Net profit amounted to EGP 3.427 billion in the period from January to September of this year, up from EGP 2.294 billion in the similar period in 2022.
Also, the bank’s total business volume increased by 0.9% to EGP 174.032 billion at the end of September 2023, from EGP 172.441 billion in September 2022.
Total assets inched up by 0.8% YoY to EGP 170.953 billion by September, compared to EGP 169.587 billion in the same month in 2022.
Shifting the focus to Qatar, the Qatar Islamic Bank reported its nine-month 2023 net profit of 3.05 billion riyals (USD 839 billion), up by 7% over the same period in 2022.
While the bank’s total income for the period was up 24% at QAR 8.096 billion, its total assets stood at QAR 187 billion, up by 1.5% compared to December 2022 (with a 1.7% growth in the same period). As per the bank, its financing and investing activities led to a boost in the latest asset growth.

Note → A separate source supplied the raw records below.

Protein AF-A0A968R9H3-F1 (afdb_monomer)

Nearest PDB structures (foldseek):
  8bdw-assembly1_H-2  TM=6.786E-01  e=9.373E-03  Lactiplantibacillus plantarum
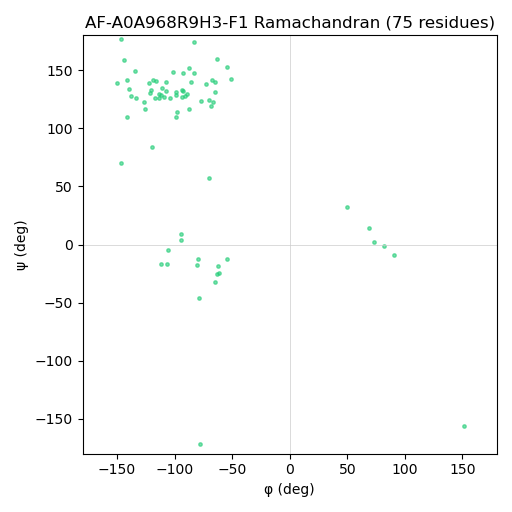  8uw4-assembly2_F-2  TM=7.040E-01  e=3.222E-02  Herbaspirillum seropedicae
  4mrb-assembly1_A-2  TM=6.228E-01  e=1.553E-02  Homo sapiens
  2h1x-assembly1_D  TM=6.604E-01  e=3.408E-02  Danio rerio
  2igl-assembly1_C  TM=6.167E-01  e=2.434E-02  Escherichia coli K-12

Structure (mmCIF, N/CA/C/O backbone):
data_AF-A0A968R9H3-F1
#
_entry.id   AF-A0A968R9H3-F1
#
loop_
_atom_site.group_PDB
_atom_site.id
_atom_site.type_symbol
_atom_site.label_atom_id
_atom_site.label_alt_id
_atom_site.label_comp_id
_atom_site.label_asym_id
_atom_site.label_entity_id
_atom_site.label_seq_id
_atom_site.pdbx_PDB_ins_code
_atom_site.Cartn_x
_atom_site.Cartn_y
_atom_site.Cartn_z
_atom_site.occupancy
_atom_site.B_iso_or_equiv
_atom_site.auth_seq_id
_atom_site.auth_comp_id
_atom_site.auth_asym_id
_atom_site.auth_atom_id
_atom_site.pdbx_PDB_model_num
ATOM 1 N N . MET A 1 1 ? 13.631 -2.400 -3.359 1.00 88.69 1 MET A N 1
ATOM 2 C CA . MET A 1 1 ? 12.251 -2.814 -3.066 1.00 88.69 1 MET A CA 1
ATOM 3 C C . MET A 1 1 ? 11.502 -1.637 -2.485 1.00 88.69 1 MET A C 1
ATOM 5 O O . MET A 1 1 ? 12.146 -0.762 -1.912 1.00 88.69 1 MET A O 1
ATOM 9 N N . VAL A 1 2 ? 10.183 -1.646 -2.626 1.00 94.50 2 VAL A N 1
ATOM 10 C CA . VAL A 1 2 ? 9.278 -0.706 -1.963 1.00 94.50 2 VAL A CA 1
ATOM 11 C C . VAL A 1 2 ? 8.311 -1.507 -1.101 1.00 94.50 2 VAL A C 1
ATOM 13 O O . VAL A 1 2 ? 7.745 -2.494 -1.569 1.00 94.50 2 VAL A O 1
ATOM 16 N N . ILE A 1 3 ? 8.120 -1.078 0.139 1.00 98.00 3 ILE A N 1
ATOM 17 C CA . ILE A 1 3 ? 7.099 -1.589 1.052 1.00 98.00 3 ILE A CA 1
ATOM 18 C C . ILE A 1 3 ? 6.105 -0.461 1.293 1.00 98.00 3 ILE A C 1
ATOM 20 O O . ILE A 1 3 ? 6.511 0.649 1.631 1.00 98.00 3 ILE A O 1
ATOM 24 N N . VAL A 1 4 ? 4.814 -0.733 1.130 1.00 98.00 4 VAL A N 1
ATOM 25 C CA . VAL A 1 4 ? 3.757 0.223 1.480 1.00 98.00 4 VAL A CA 1
ATOM 26 C C . VAL A 1 4 ? 3.023 -0.291 2.708 1.00 98.00 4 VAL A C 1
ATOM 28 O O . VAL A 1 4 ? 2.545 -1.423 2.701 1.00 98.00 4 VAL A O 1
ATOM 31 N N . GLN A 1 5 ? 2.918 0.543 3.741 1.00 98.56 5 GLN A N 1
ATOM 32 C CA . GLN A 1 5 ? 2.124 0.274 4.936 1.00 98.56 5 GLN A CA 1
ATOM 33 C C . GLN A 1 5 ? 0.931 1.224 5.009 1.00 98.56 5 GLN A C 1
ATOM 35 O O . GLN A 1 5 ? 1.097 2.442 4.940 1.00 98.56 5 GLN A O 1
ATOM 40 N N . LEU A 1 6 ? -0.262 0.671 5.203 1.00 98.44 6 LEU A N 1
ATOM 41 C CA . LEU A 1 6 ? -1.497 1.422 5.381 1.00 98.44 6 LEU A CA 1
ATOM 42 C C . LEU A 1 6 ? -1.915 1.431 6.847 1.00 98.44 6 LEU A C 1
ATOM 44 O O . LEU A 1 6 ? -2.086 0.370 7.451 1.00 98.44 6 LEU A O 1
ATOM 48 N N . ILE A 1 7 ? -2.124 2.626 7.389 1.00 98.50 7 ILE A N 1
ATOM 49 C CA . ILE A 1 7 ? -2.586 2.859 8.758 1.00 98.50 7 ILE A CA 1
ATOM 50 C C . ILE A 1 7 ? -3.883 3.669 8.705 1.00 98.50 7 ILE A C 1
ATOM 52 O O . ILE A 1 7 ? -3.997 4.605 7.918 1.00 98.50 7 ILE A O 1
ATOM 56 N N . SER A 1 8 ? -4.868 3.341 9.538 1.00 97.81 8 SER A N 1
ATOM 57 C CA . SER A 1 8 ? -6.051 4.189 9.690 1.00 97.81 8 SER A CA 1
ATOM 58 C C . SER A 1 8 ? -5.674 5.478 10.411 1.00 97.81 8 SER A C 1
ATOM 60 O O . SER A 1 8 ? -5.177 5.438 11.534 1.00 97.81 8 SER A O 1
ATOM 62 N N . ALA A 1 9 ? -5.965 6.628 9.812 1.00 97.00 9 ALA A N 1
ATOM 63 C CA . ALA A 1 9 ? -5.825 7.930 10.455 1.00 97.00 9 ALA A CA 1
ATOM 64 C C . ALA A 1 9 ? -6.757 8.073 11.671 1.00 97.00 9 ALA A C 1
ATOM 66 O O . ALA A 1 9 ? -6.459 8.826 12.593 1.00 97.00 9 ALA A O 1
ATOM 67 N N . LYS A 1 10 ? -7.874 7.331 11.686 1.00 97.44 10 LYS A N 1
ATOM 68 C CA . LYS A 1 10 ? -8.862 7.363 12.769 1.00 97.44 10 LYS A CA 1
ATOM 69 C C . LYS A 1 10 ? -8.434 6.545 13.987 1.00 97.44 10 LYS A C 1
ATOM 71 O O . LYS A 1 10 ? -8.615 7.012 15.105 1.00 97.44 10 LYS A O 1
ATOM 76 N N . THR A 1 11 ? -7.943 5.321 13.783 1.00 97.69 11 THR A N 1
ATOM 77 C CA . THR A 1 11 ? -7.648 4.391 14.893 1.00 97.69 11 THR A CA 1
ATOM 78 C C . THR A 1 11 ? -6.157 4.209 15.162 1.00 97.69 11 THR A C 1
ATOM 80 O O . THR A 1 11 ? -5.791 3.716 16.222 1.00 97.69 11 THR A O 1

Similar good news emerged from Kuwait too, where the National Bank of Kuwait (NBK), the Gulf country’s largest lender, posted a net profit attributable to owners of 155.8 million dinars (USD 503.5 million) in Q3 2023, up by 14% from the same period in 2022 due to higher operating income, which was, as per the market filing, was partly offset by higher operating expenses and higher impairment charges.
In a regulatory statement on the Kuwait stock exchange, NBK said that its operating revenue for the Q3 2023 period was KWD 297.9 million versus KWD 271 million from the same timeline in 2022.
EY Brings More Good News
Meanwhile, a recent analysis found that banks in the Middle East and North Africa (MENA) region saw an increase in their profits in the first half of 2023 thanks to strong financial conditions, loan demand, government spending, and a positive outlook for oil and gas prices.

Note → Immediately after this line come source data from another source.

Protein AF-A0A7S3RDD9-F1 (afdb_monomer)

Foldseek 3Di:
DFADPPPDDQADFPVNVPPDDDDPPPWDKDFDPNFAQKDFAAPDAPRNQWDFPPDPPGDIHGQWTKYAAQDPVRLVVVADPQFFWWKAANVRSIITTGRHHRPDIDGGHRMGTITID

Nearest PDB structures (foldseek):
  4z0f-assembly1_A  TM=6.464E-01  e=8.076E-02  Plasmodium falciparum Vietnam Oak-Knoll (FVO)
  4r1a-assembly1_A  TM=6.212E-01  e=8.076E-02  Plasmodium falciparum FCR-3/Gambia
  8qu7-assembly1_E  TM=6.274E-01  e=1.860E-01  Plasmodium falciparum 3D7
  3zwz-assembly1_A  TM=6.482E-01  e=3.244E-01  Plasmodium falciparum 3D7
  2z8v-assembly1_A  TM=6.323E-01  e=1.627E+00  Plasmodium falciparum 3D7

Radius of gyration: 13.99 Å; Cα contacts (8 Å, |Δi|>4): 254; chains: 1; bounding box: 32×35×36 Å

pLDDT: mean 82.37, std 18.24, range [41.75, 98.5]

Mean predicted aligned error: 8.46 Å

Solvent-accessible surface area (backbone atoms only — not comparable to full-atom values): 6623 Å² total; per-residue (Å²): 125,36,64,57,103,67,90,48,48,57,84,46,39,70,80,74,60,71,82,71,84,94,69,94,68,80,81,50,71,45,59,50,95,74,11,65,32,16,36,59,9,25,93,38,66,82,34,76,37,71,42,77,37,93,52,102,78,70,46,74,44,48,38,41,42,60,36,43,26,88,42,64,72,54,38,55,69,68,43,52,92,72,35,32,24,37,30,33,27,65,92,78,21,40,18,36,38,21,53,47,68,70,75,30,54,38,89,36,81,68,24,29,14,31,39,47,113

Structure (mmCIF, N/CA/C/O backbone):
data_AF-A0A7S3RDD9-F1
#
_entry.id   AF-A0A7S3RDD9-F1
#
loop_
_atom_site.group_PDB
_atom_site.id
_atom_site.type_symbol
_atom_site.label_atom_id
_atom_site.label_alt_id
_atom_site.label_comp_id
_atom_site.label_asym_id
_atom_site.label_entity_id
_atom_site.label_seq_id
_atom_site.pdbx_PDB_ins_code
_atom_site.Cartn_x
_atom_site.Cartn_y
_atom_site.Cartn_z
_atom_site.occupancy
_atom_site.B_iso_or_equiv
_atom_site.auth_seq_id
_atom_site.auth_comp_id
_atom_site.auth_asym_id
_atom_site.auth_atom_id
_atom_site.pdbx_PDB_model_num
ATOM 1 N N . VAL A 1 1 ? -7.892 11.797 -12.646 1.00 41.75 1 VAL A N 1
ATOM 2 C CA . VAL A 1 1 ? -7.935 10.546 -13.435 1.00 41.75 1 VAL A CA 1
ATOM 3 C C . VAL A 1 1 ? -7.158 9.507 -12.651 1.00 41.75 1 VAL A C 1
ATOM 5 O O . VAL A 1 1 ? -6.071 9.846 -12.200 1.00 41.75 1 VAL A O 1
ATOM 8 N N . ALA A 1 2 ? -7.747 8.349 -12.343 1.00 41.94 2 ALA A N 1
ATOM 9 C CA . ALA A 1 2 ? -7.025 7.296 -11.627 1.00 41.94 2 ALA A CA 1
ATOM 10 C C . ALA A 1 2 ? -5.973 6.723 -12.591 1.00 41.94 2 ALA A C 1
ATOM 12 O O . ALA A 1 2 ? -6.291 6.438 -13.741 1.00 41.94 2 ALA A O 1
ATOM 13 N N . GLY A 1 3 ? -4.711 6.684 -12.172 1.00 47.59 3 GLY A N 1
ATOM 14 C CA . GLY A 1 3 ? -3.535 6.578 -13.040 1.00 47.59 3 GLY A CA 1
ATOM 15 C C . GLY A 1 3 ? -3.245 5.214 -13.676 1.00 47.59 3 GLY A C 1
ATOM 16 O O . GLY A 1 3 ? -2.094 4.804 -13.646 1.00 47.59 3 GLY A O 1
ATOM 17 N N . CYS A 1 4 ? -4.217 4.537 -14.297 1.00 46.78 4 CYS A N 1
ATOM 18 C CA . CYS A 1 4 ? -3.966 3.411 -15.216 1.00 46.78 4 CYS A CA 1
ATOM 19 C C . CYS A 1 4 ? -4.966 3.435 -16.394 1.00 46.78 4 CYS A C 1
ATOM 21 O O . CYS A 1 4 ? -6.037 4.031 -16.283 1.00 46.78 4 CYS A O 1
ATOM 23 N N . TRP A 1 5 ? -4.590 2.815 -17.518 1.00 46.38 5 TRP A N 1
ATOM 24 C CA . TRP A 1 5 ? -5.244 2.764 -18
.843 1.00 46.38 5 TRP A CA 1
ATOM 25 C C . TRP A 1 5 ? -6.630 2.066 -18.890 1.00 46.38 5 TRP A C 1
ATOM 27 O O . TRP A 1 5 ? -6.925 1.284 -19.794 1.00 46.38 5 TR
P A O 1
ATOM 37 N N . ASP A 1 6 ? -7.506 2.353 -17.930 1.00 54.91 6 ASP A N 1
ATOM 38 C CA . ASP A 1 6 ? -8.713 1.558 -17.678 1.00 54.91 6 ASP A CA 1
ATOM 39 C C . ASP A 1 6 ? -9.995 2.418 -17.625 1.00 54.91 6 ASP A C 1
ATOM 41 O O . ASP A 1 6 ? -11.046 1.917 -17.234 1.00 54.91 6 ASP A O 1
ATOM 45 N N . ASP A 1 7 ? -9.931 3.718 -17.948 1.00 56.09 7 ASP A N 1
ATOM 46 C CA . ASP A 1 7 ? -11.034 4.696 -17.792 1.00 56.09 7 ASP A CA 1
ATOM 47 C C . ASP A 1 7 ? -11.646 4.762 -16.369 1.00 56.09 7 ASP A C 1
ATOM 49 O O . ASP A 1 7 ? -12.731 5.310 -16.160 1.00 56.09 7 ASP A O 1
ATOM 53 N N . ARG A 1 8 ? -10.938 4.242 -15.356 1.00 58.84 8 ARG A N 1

According to EY, net assets and returns on equity increased by 12.2% and 6.18% on a year-over-year basis, while net profits increased by 30% across MENA banks during the first half of the year.
Additionally, the operating income, net interest margin, and total deposits all increased by 0.2%, 18.8%, and 6.08%, respectively. The loan-to-deposit ratio (LDR) increased by 5.43%.
According to the EY analysis, the MENA region’s total banking market is anticipated to reach USD 2.8 trillion by 2023 end and is on track to grow at one of the fastest rates in the world, with a compound annual growth rate (CAGR) of 9.8% from 2020 to 2023. With more than 70% of the market this year, the UAE, Saudi Arabia, Qatar, Kuwait, and Egypt are in a dominant position.
Impetus For Growth
Aside from optimism that the global economic environment will improve, technological developments have also contributed to the region’s banks’ year-over-year growth.
The GCC banks, which have undergone a “fundamental transformation” and are on a “growth trajectory,” are playing “an increasingly important role” in the broader economic expansion in the MENA area, the research stated.
Strong oil prices and the ensuing boost in non-oil activities have improved the outlook for the GCC region, which has also supported the region’s credit demand.
“Rich fiscal conditions, government investments, an anticipated improvement in the global economic environment, and technological advancements are other prominent trends dominating the banking sector,” the EY study stated further.
According to EY, banks in the MENA region will continue to expand in the future, in large part due to rising demand for banking services and the expansion of digital banking.
Basel IV and other regulatory changes are anticipated to have a positive effect on the industry.